I too have the Sarah Connor Chronicles season 1 recorded in high definition on standard DVDs (I love that show its just sooo cool and now they have a melty metal terminator ...oh boy).

I do use Ulead Movie Factory 6 Plus with the avchd add on to make PS3 compatible DVD disks. However, the encoding to h.264 takes a very long time (overnight), but you can do it with this software, but its about $100 of software. I also burn to HD-DVD for playback on my Toshiba HD-DVD player.

*But* what I found was the easiest way to do this is make a datadisc and play it back on the PS3:

1. Use Tivo Desktop or use Kevin Moye's fantastic program *kmttg* (see website  kmttg) to download the tivo movie. You can convert the .tivo file to .mpg using Kmttg if necessary. Kmttg also can decrypt your tivo file, run commercial skip and delete the commercials. It keeps the high definition aspect of the files, I can totally recommend Kmttg

2. Then use your DVD burning software to burn a dvd datadisc. Now what you must do is place the downloaded .mpg file in a folder titled VIDEO on the DVD when you burn the disk.

3. Then when the burn is complete take the DVD and place it in PS3.

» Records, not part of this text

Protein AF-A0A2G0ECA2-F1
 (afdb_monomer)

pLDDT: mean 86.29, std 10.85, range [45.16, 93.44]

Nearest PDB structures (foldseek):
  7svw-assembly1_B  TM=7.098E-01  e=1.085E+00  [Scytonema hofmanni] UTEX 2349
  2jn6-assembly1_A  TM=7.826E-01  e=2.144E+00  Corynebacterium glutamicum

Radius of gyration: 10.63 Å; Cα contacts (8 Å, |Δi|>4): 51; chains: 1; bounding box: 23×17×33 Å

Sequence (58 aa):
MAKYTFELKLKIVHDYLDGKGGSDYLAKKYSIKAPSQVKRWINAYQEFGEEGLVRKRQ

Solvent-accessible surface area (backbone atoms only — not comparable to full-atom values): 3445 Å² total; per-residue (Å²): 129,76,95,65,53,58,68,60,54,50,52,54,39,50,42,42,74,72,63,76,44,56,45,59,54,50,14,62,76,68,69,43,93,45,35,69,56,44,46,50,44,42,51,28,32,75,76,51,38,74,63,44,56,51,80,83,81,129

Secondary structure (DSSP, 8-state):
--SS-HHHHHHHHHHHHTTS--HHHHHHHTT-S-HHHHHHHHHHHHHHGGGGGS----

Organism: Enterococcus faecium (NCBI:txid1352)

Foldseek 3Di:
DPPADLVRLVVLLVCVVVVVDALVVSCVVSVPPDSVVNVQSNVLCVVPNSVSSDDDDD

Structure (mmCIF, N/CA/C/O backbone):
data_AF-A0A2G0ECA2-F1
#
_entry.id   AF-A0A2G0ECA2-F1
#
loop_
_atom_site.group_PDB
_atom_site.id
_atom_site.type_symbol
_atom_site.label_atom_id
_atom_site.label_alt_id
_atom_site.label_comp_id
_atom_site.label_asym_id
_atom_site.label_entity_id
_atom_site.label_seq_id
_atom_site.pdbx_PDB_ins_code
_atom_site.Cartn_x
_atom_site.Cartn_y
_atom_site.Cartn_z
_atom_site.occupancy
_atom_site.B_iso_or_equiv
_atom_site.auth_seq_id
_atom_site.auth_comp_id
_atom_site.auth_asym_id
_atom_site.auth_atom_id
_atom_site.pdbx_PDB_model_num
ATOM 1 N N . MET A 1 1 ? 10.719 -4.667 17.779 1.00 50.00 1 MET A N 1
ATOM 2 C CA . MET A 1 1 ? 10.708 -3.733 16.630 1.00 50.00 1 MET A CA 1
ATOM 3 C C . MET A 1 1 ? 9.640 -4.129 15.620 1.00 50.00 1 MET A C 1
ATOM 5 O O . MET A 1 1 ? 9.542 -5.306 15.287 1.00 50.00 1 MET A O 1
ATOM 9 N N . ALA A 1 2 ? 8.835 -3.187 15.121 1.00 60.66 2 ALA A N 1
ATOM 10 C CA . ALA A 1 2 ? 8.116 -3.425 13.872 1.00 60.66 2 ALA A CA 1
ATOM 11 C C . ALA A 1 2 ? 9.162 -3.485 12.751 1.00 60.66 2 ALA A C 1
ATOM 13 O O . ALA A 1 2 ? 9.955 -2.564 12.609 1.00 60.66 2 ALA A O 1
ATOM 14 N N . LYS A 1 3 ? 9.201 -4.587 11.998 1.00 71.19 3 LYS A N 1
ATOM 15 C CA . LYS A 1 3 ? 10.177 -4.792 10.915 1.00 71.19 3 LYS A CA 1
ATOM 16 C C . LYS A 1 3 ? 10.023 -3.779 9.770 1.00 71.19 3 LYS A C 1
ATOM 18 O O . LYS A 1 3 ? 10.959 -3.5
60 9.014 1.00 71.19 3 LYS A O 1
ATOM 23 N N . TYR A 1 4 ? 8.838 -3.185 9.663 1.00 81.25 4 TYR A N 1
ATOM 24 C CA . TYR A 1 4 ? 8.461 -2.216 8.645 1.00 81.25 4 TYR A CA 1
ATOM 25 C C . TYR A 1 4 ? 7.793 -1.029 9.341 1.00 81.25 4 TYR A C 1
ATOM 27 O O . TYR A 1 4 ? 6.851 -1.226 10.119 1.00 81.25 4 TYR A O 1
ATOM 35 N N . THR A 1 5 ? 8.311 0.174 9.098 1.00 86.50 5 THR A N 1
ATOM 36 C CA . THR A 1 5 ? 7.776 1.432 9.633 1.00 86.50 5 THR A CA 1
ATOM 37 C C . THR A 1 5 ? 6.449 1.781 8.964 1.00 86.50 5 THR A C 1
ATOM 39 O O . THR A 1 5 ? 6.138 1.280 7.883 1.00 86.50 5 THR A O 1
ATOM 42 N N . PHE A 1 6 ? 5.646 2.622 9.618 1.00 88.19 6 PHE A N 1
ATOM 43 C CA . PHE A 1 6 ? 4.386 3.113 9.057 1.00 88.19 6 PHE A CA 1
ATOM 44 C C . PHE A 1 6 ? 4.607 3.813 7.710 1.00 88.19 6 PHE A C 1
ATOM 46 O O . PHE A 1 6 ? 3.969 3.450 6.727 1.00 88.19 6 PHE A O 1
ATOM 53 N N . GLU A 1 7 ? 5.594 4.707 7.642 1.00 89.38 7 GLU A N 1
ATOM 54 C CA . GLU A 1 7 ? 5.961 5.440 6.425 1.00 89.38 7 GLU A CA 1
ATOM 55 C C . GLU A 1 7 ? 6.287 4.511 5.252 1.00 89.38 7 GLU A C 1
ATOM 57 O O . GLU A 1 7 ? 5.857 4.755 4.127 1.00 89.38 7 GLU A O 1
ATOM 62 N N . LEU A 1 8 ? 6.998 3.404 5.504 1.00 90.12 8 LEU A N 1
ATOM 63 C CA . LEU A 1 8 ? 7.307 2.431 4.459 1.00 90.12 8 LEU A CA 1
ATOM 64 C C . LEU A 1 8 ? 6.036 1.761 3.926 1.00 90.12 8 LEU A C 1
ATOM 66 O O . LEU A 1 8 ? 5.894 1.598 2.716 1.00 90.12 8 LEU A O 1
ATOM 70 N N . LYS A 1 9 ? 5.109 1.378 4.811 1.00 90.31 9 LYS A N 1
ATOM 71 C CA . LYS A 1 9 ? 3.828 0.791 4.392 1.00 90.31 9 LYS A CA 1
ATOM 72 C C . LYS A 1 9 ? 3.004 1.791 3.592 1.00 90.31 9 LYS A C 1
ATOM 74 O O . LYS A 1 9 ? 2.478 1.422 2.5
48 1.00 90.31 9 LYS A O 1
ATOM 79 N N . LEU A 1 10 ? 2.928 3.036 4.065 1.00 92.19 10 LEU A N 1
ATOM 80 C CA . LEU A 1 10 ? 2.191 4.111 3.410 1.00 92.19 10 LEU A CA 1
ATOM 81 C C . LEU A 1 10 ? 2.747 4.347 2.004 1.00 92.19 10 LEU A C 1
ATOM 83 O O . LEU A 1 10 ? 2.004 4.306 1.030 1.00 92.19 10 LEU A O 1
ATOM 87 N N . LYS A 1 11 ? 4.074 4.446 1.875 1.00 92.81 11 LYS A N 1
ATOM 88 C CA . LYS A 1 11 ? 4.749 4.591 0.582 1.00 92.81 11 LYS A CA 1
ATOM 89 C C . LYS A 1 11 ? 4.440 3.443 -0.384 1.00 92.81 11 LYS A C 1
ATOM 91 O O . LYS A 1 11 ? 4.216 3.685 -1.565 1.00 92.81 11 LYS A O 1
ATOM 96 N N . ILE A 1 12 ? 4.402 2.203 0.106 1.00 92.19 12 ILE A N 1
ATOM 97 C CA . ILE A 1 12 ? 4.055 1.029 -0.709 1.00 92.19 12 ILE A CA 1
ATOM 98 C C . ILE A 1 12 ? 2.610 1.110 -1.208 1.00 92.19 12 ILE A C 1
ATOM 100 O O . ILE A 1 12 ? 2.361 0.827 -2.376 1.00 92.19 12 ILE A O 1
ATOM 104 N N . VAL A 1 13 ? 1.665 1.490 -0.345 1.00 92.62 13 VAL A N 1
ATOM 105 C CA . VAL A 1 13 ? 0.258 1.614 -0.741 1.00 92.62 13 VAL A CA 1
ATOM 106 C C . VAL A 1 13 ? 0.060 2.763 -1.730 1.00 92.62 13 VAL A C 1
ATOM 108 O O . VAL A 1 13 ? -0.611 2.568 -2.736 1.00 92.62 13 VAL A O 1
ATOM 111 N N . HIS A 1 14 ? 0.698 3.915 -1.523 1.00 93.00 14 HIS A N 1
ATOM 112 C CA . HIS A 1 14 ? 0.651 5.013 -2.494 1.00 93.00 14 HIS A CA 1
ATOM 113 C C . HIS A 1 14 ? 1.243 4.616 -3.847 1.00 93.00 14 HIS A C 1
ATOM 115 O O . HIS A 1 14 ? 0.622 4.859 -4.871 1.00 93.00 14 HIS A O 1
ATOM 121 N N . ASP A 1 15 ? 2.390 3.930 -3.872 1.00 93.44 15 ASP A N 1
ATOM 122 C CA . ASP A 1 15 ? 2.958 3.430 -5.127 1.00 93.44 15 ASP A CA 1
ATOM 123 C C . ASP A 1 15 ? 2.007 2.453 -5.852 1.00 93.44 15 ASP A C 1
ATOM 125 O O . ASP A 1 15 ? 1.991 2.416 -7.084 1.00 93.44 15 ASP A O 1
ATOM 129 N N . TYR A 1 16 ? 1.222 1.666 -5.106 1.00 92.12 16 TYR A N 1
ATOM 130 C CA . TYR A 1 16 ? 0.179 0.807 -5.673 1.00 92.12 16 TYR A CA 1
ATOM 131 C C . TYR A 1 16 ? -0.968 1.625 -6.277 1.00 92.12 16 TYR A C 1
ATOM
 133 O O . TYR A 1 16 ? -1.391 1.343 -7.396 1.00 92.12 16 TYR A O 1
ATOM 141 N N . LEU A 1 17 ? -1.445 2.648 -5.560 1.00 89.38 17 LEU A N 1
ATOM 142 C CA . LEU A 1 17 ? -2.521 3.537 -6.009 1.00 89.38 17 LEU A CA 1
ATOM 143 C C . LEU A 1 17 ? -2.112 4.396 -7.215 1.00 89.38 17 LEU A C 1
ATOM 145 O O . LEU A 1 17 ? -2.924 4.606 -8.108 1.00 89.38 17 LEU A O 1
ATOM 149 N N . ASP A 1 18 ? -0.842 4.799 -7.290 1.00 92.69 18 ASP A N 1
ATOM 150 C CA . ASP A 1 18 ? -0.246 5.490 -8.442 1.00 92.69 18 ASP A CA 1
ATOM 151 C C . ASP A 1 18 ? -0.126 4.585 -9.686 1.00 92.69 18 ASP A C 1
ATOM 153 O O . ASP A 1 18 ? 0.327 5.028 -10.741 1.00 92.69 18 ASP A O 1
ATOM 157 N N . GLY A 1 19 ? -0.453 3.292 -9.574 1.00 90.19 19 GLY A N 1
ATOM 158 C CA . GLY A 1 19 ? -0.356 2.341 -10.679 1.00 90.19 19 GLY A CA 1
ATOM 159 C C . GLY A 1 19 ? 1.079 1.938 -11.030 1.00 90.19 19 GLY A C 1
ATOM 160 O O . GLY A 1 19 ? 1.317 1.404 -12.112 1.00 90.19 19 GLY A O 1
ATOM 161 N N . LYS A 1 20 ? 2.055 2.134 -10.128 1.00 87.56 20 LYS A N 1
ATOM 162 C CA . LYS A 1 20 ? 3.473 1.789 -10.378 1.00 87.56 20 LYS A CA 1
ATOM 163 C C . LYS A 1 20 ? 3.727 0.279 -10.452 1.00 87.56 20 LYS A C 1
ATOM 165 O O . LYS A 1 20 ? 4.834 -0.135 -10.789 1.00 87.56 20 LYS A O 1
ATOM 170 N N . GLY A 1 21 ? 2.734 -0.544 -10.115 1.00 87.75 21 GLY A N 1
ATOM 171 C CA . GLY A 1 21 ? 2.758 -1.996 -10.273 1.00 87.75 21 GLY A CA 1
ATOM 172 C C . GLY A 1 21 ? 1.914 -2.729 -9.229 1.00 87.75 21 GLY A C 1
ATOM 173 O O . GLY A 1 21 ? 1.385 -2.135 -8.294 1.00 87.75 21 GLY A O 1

4. Navigate on the PS3 UMB (user interface browser on the PS3) to Video, locate the icon titled Data Disk and click on that.

5. Then use the green triangle button on PS3 remote and open up the VIDEO folder on the datadisc and clcik on the mpg file and play

It seems that the PS3 recognizes the mpg as video file as long as it is under the VIDEO folder on the datadisc. Yes you can convert and burn the mpg file to h.264 file format but the conversion just takes forever. Using this method the burn just takes a few minutes and with a couple of extra steps you can play your recorded shows in this manner and skip the encoding.

I have played back mpg or mp4 or whatever format that PS3 file supports using this manner. You can do this on standard DVD disks, you dont need bluray disk but you are limited to a 4.7 Gig file size and it must be placed under folder titled VIDEO on the datadisc.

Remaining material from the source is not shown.